-- WORK TASK --
From the listing below, reproduce word for word the part that opens with the line containing "ATOM 9 N N . THR" and closes with the line containing "ATOM 21 N N"; reproduce nothing else.

-- WORKING DATA --

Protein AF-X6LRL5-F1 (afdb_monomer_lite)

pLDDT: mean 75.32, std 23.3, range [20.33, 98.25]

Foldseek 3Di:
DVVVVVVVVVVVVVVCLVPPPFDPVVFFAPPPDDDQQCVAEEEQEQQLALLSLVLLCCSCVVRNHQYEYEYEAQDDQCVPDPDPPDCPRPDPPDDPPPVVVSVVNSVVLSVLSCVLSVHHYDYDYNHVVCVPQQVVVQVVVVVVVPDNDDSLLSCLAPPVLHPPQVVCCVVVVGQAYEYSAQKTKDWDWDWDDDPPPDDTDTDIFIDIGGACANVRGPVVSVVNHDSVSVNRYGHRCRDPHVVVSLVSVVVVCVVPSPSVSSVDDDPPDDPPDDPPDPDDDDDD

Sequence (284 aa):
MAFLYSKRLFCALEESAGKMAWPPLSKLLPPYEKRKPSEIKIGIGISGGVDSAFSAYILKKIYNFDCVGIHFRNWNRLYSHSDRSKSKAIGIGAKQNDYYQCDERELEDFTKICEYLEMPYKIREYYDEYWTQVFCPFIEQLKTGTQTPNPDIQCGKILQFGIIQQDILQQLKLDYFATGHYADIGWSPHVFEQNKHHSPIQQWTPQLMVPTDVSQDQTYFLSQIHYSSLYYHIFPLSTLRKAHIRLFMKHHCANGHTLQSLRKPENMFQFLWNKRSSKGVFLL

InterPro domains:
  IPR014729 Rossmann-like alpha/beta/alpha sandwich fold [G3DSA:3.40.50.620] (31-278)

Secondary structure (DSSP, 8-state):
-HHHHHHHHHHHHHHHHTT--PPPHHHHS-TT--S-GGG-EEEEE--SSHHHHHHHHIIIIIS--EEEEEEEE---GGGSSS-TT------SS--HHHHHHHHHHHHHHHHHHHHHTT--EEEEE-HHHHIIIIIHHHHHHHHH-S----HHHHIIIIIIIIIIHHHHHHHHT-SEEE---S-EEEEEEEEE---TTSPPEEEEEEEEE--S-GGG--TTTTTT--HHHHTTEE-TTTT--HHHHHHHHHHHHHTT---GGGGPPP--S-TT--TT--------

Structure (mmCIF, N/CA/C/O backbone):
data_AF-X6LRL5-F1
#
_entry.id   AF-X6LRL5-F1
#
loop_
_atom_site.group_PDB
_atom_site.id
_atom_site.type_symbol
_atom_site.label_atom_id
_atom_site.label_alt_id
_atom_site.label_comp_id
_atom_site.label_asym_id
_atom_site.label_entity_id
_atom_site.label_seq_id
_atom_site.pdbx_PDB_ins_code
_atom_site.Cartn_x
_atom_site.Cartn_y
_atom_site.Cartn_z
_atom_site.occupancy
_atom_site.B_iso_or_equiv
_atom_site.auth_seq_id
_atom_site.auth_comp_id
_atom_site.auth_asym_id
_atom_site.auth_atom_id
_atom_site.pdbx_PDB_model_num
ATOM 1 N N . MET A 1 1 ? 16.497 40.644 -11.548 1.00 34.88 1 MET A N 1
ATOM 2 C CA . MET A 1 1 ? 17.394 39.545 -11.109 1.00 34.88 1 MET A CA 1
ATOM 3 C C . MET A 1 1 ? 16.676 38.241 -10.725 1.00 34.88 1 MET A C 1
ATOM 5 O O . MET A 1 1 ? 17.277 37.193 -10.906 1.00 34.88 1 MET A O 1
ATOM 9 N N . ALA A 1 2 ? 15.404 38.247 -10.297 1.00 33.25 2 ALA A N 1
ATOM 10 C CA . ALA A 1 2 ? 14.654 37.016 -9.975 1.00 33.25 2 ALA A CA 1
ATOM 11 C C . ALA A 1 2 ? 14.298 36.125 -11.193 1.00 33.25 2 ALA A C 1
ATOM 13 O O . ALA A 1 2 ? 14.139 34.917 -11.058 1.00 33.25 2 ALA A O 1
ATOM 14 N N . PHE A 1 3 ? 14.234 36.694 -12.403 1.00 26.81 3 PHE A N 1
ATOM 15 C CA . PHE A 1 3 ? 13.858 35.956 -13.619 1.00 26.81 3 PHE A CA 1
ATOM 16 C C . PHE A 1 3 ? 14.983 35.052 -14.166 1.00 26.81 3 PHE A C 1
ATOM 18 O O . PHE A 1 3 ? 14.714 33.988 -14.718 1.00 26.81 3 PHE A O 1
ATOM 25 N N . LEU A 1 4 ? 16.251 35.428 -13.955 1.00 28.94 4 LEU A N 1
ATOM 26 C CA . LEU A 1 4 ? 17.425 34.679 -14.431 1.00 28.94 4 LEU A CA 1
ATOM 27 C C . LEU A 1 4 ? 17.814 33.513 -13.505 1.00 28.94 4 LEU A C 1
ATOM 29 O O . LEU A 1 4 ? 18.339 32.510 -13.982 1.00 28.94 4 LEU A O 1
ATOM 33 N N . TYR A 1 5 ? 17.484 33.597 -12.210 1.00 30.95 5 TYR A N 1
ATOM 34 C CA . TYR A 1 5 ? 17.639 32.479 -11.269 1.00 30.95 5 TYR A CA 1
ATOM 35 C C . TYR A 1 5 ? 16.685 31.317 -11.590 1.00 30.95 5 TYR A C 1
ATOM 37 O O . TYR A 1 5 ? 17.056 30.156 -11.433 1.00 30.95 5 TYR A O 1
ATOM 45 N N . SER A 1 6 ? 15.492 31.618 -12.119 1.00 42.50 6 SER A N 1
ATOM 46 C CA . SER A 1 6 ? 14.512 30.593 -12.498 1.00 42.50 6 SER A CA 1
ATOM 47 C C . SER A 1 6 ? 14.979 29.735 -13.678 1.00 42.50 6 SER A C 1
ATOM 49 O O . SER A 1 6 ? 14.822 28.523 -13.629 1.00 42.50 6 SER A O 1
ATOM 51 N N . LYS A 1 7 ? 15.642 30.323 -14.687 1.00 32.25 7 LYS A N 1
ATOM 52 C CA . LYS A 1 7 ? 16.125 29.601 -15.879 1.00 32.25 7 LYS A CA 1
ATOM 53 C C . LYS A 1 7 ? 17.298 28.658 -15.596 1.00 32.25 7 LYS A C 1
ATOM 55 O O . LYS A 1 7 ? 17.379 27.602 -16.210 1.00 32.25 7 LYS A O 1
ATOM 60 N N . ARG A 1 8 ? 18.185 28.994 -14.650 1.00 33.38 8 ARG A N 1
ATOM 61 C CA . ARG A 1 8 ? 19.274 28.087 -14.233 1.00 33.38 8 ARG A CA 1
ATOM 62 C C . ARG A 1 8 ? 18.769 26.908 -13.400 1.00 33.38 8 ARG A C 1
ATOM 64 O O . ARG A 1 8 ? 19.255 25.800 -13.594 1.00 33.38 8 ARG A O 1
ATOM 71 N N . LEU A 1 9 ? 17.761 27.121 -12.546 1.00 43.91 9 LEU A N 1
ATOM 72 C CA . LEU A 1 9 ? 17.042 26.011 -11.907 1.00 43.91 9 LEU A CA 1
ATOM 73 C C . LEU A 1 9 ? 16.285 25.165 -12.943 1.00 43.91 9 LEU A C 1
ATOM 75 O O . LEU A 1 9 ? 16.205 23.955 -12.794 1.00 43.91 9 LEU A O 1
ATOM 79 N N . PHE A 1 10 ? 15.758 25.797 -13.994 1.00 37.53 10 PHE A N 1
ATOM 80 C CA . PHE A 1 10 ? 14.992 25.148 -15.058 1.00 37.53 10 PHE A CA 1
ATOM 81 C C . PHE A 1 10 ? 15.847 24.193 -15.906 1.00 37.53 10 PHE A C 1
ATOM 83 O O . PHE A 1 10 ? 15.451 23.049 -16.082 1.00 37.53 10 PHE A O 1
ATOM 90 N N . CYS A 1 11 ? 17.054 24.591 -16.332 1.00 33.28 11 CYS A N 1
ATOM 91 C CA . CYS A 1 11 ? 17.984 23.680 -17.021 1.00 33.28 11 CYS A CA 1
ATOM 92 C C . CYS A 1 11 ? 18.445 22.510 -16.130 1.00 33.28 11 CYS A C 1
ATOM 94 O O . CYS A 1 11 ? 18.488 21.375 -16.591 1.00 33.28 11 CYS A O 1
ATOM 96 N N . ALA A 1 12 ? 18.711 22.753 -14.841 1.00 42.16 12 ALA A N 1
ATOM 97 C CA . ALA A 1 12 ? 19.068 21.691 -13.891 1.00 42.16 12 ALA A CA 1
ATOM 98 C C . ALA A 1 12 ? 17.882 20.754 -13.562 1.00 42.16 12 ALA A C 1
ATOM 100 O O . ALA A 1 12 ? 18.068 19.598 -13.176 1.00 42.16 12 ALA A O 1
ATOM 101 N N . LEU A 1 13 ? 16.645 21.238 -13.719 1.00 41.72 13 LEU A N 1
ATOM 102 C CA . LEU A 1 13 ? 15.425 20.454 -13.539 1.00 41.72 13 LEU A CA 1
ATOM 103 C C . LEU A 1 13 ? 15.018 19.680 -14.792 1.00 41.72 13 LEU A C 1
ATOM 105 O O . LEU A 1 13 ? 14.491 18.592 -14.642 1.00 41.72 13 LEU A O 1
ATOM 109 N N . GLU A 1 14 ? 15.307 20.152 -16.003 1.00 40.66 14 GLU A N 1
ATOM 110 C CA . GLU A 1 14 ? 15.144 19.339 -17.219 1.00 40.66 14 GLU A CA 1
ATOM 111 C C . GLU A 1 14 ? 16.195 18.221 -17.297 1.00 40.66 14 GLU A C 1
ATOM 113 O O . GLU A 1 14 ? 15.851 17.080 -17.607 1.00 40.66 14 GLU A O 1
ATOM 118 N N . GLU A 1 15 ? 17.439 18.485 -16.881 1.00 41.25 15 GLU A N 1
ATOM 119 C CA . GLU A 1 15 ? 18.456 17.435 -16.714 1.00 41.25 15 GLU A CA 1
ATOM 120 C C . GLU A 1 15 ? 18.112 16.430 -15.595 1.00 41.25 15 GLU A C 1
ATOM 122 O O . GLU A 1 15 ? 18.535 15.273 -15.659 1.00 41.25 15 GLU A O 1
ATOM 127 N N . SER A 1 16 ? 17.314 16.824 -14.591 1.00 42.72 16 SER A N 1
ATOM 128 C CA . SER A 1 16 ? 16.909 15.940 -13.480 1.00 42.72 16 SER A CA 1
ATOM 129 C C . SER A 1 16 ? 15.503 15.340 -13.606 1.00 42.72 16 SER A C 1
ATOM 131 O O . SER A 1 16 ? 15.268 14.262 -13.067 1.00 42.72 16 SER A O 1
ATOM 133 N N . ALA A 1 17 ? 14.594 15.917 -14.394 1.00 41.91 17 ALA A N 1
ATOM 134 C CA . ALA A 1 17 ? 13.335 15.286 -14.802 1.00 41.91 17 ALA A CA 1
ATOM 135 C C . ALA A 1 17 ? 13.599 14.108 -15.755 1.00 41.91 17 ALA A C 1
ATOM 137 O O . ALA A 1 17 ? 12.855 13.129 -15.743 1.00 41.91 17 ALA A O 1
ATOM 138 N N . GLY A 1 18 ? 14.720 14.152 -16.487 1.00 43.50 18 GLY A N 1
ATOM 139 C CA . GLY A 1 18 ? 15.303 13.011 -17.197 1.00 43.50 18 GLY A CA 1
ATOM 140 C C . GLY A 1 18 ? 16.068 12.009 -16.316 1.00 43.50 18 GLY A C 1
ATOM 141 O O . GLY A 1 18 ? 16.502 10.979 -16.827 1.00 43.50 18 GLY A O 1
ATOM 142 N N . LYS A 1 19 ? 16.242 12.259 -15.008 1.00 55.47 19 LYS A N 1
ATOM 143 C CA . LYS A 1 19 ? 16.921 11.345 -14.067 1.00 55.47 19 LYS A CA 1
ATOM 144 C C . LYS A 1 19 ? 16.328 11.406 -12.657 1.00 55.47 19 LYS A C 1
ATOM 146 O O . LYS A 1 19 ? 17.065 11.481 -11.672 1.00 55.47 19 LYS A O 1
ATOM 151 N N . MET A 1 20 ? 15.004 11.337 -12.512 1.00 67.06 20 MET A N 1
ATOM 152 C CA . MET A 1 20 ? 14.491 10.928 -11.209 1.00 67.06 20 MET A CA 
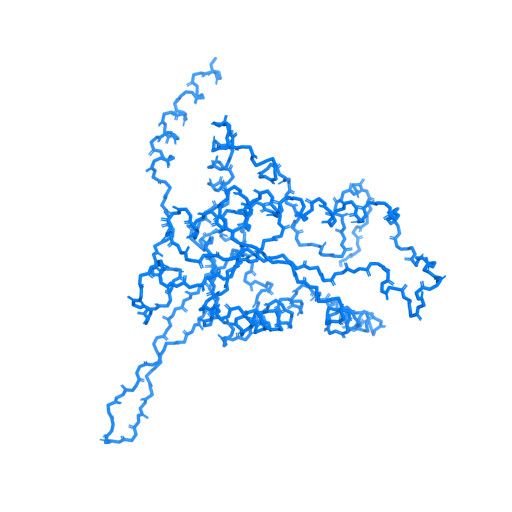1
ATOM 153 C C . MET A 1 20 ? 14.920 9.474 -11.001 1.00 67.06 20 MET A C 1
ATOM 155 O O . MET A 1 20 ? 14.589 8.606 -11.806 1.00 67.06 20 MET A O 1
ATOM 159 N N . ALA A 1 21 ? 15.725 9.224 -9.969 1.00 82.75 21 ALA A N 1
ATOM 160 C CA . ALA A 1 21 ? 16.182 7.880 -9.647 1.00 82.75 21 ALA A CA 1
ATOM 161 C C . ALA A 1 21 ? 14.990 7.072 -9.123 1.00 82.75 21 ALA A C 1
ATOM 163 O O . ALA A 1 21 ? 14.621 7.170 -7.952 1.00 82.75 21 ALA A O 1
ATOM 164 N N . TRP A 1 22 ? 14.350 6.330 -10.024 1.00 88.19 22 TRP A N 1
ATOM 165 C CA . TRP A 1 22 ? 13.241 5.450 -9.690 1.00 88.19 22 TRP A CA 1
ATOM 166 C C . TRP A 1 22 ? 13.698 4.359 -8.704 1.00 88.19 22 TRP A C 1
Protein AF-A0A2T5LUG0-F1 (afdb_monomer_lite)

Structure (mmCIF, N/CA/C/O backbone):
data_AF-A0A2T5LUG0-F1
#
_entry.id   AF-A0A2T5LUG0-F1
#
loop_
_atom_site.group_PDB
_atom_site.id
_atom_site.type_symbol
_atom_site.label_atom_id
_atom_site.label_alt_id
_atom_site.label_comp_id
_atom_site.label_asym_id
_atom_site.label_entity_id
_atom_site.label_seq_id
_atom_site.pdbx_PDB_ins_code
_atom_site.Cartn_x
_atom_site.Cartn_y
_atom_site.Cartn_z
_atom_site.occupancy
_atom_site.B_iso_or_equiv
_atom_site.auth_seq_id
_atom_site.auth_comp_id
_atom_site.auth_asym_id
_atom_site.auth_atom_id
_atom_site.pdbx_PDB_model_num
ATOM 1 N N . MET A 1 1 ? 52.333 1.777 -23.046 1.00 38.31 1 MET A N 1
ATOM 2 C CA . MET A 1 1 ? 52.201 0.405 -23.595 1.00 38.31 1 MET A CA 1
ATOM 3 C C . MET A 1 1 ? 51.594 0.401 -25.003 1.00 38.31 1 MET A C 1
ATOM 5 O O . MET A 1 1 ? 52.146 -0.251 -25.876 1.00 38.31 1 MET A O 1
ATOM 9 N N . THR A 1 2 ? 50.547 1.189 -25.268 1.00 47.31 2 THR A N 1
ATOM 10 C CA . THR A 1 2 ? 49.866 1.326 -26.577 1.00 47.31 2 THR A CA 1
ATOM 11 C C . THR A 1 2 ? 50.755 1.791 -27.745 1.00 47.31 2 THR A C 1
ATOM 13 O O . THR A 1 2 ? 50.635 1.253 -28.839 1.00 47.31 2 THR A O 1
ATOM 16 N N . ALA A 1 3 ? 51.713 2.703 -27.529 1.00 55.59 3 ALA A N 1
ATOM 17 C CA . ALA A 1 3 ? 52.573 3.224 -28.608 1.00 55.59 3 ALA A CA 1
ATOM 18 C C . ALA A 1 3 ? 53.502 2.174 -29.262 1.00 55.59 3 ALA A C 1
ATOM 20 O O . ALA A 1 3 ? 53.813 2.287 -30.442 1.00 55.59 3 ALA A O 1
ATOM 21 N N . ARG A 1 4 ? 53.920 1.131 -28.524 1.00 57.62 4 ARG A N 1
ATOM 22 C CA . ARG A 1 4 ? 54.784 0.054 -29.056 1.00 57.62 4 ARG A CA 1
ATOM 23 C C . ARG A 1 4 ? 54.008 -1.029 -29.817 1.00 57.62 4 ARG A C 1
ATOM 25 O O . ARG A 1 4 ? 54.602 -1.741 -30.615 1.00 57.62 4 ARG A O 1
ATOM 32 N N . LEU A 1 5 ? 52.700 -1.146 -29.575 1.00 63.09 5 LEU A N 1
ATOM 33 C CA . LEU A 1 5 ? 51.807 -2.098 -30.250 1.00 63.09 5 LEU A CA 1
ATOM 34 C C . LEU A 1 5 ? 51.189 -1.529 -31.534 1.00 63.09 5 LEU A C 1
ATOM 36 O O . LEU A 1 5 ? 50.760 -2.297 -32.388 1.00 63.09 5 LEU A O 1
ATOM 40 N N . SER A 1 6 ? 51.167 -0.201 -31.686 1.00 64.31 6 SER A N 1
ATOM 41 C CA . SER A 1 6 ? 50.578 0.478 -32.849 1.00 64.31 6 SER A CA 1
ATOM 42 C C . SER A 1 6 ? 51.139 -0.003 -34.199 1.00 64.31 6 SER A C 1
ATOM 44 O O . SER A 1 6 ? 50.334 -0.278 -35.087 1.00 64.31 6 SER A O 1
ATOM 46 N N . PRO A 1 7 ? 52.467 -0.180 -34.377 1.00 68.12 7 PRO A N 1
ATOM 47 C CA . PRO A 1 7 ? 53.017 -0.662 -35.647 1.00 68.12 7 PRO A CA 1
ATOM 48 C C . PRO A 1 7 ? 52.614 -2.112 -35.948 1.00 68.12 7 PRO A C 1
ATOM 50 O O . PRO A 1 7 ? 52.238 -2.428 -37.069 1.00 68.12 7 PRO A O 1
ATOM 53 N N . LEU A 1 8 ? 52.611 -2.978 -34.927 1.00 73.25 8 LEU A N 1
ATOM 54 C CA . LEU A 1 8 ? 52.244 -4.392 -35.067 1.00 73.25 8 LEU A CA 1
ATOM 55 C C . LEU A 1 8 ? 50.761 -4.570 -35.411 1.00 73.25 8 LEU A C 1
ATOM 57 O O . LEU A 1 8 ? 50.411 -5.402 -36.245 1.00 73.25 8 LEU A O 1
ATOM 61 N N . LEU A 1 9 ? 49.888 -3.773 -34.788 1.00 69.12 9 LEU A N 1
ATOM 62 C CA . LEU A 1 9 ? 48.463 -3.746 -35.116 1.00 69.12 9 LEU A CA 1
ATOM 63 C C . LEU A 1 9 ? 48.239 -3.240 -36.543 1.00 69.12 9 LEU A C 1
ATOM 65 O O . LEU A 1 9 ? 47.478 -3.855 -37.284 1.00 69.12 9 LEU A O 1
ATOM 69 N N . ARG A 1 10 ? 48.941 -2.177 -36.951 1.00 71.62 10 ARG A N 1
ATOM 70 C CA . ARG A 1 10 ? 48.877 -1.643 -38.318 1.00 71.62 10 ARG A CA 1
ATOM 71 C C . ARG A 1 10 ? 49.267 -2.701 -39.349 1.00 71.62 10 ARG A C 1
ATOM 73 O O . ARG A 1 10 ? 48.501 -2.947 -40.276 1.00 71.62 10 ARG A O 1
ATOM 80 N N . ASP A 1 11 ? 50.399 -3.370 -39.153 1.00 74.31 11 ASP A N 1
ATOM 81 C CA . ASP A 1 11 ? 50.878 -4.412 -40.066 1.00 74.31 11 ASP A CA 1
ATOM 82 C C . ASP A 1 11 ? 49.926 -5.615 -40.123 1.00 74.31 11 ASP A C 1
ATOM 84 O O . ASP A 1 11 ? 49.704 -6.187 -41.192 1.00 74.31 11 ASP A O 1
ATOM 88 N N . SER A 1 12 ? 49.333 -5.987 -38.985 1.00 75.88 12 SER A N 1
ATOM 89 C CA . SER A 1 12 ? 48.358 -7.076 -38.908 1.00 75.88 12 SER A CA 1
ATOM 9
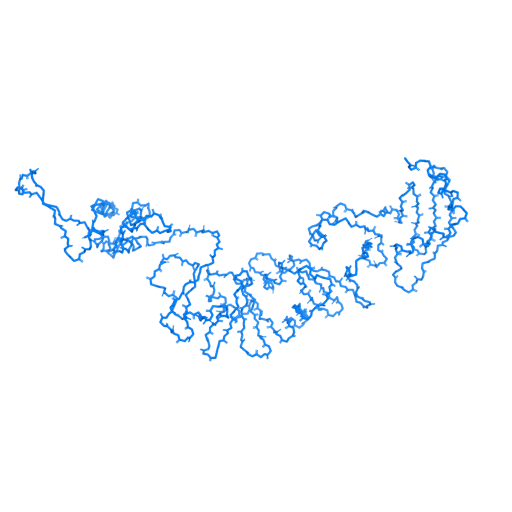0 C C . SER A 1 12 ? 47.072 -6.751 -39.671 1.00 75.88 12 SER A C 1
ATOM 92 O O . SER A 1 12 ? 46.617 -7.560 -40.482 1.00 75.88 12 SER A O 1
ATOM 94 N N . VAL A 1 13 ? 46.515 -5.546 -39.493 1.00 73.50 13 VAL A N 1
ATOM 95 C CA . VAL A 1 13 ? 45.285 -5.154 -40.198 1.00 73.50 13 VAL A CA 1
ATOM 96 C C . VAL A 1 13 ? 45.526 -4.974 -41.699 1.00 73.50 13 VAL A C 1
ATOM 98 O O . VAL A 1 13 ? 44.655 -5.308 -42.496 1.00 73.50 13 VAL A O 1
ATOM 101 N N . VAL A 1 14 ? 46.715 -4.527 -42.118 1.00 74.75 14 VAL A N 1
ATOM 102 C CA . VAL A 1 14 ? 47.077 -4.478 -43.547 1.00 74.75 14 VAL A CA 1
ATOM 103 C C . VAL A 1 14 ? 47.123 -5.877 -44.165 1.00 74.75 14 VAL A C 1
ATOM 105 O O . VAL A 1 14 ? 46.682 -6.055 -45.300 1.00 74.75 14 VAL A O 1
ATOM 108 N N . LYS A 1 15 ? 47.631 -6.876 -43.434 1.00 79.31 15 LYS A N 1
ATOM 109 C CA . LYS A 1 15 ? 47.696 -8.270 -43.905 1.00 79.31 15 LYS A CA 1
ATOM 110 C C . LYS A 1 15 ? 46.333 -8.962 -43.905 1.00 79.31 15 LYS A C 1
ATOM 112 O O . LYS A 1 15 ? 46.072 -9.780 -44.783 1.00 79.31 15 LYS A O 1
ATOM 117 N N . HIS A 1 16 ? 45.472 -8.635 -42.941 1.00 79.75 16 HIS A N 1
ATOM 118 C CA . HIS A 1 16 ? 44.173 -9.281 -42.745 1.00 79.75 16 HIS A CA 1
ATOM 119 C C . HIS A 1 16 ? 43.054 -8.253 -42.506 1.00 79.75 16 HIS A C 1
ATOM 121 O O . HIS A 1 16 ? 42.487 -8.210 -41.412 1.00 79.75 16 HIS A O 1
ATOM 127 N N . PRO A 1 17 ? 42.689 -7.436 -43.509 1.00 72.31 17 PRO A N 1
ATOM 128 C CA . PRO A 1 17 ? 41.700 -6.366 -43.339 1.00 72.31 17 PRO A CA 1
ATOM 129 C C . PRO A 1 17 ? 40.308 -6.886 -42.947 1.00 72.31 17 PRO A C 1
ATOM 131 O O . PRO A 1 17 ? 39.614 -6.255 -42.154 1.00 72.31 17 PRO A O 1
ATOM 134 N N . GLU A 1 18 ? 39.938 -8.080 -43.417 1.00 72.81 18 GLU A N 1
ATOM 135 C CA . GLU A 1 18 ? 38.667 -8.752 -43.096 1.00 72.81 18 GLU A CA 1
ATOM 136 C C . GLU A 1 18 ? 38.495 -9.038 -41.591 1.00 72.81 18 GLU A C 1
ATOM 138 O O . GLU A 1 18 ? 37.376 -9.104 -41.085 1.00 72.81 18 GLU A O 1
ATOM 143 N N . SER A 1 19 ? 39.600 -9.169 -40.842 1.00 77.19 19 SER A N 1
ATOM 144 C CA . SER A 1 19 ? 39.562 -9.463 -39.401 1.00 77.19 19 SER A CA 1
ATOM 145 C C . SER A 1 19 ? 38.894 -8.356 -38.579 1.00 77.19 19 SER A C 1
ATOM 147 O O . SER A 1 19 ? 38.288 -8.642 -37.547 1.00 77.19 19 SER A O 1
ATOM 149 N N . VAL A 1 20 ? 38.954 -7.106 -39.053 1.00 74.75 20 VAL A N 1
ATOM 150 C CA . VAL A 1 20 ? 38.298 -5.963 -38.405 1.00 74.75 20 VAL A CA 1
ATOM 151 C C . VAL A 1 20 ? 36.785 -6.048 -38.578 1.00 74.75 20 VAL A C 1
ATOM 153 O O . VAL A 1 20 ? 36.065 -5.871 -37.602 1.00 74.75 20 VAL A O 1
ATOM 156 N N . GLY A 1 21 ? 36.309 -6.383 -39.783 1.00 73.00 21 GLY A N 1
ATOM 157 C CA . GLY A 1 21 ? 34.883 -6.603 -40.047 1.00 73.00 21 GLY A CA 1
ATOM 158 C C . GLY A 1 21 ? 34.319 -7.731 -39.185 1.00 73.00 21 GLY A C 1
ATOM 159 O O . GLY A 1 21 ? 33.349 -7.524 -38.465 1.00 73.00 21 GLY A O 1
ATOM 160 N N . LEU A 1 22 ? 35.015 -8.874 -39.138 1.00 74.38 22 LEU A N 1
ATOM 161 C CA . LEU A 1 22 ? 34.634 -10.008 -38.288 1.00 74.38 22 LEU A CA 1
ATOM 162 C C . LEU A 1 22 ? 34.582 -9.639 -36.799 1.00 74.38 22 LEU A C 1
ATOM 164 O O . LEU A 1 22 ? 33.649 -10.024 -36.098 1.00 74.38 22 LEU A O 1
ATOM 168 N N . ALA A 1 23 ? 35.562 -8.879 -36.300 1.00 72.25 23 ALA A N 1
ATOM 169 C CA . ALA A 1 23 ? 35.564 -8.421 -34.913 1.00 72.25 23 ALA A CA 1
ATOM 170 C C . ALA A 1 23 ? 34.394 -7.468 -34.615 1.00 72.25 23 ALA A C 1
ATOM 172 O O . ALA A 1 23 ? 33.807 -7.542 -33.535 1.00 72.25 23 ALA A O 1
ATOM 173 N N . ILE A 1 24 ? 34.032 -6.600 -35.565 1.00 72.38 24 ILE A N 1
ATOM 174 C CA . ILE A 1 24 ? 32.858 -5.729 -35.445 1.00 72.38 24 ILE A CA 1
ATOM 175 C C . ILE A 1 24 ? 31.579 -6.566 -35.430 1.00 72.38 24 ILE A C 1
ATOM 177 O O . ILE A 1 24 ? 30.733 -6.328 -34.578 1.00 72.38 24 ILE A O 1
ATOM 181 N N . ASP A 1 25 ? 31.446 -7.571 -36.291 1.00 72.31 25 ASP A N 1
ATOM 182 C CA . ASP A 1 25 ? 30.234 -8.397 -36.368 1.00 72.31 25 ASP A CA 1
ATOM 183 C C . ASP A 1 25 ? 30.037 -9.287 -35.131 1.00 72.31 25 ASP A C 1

-- SOLUTION --
ATOM 9 N N . THR A 1 2 ? 50.547 1.189 -25.268 1.00 47.31 2 THR A N 1
ATOM 10 C CA . THR A 1 2 ? 49.866 1.326 -26.577 1.00 47.31 2 THR A CA 1
ATOM 11 C C . THR A 1 2 ? 50.755 1.791 -27.745 1.00 47.31 2 THR A C 1
ATOM 13 O O . THR A 1 2 ? 50.635 1.253 -28.839 1.00 47.31 2 THR A O 1
ATOM 16 N N . ALA A 1 3 ? 51.713 2.703 -27.529 1.00 55.59 3 ALA A N 1
ATOM 17 C CA . ALA A 1 3 ? 52.573 3.224 -28.608 1.00 55.59 3 ALA A CA 1
ATOM 18 C C . ALA A 1 3 ? 53.502 2.174 -29.262 1.00 55.59 3 ALA A C 1
ATOM 20 O O . ALA A 1 3 ? 53.813 2.287 -30.442 1.00 55.59 3 ALA A O 1
ATOM 21 N N . ARG A 1 4 ? 53.920 1.131 -28.524 1.00 57.62 4 ARG A N 1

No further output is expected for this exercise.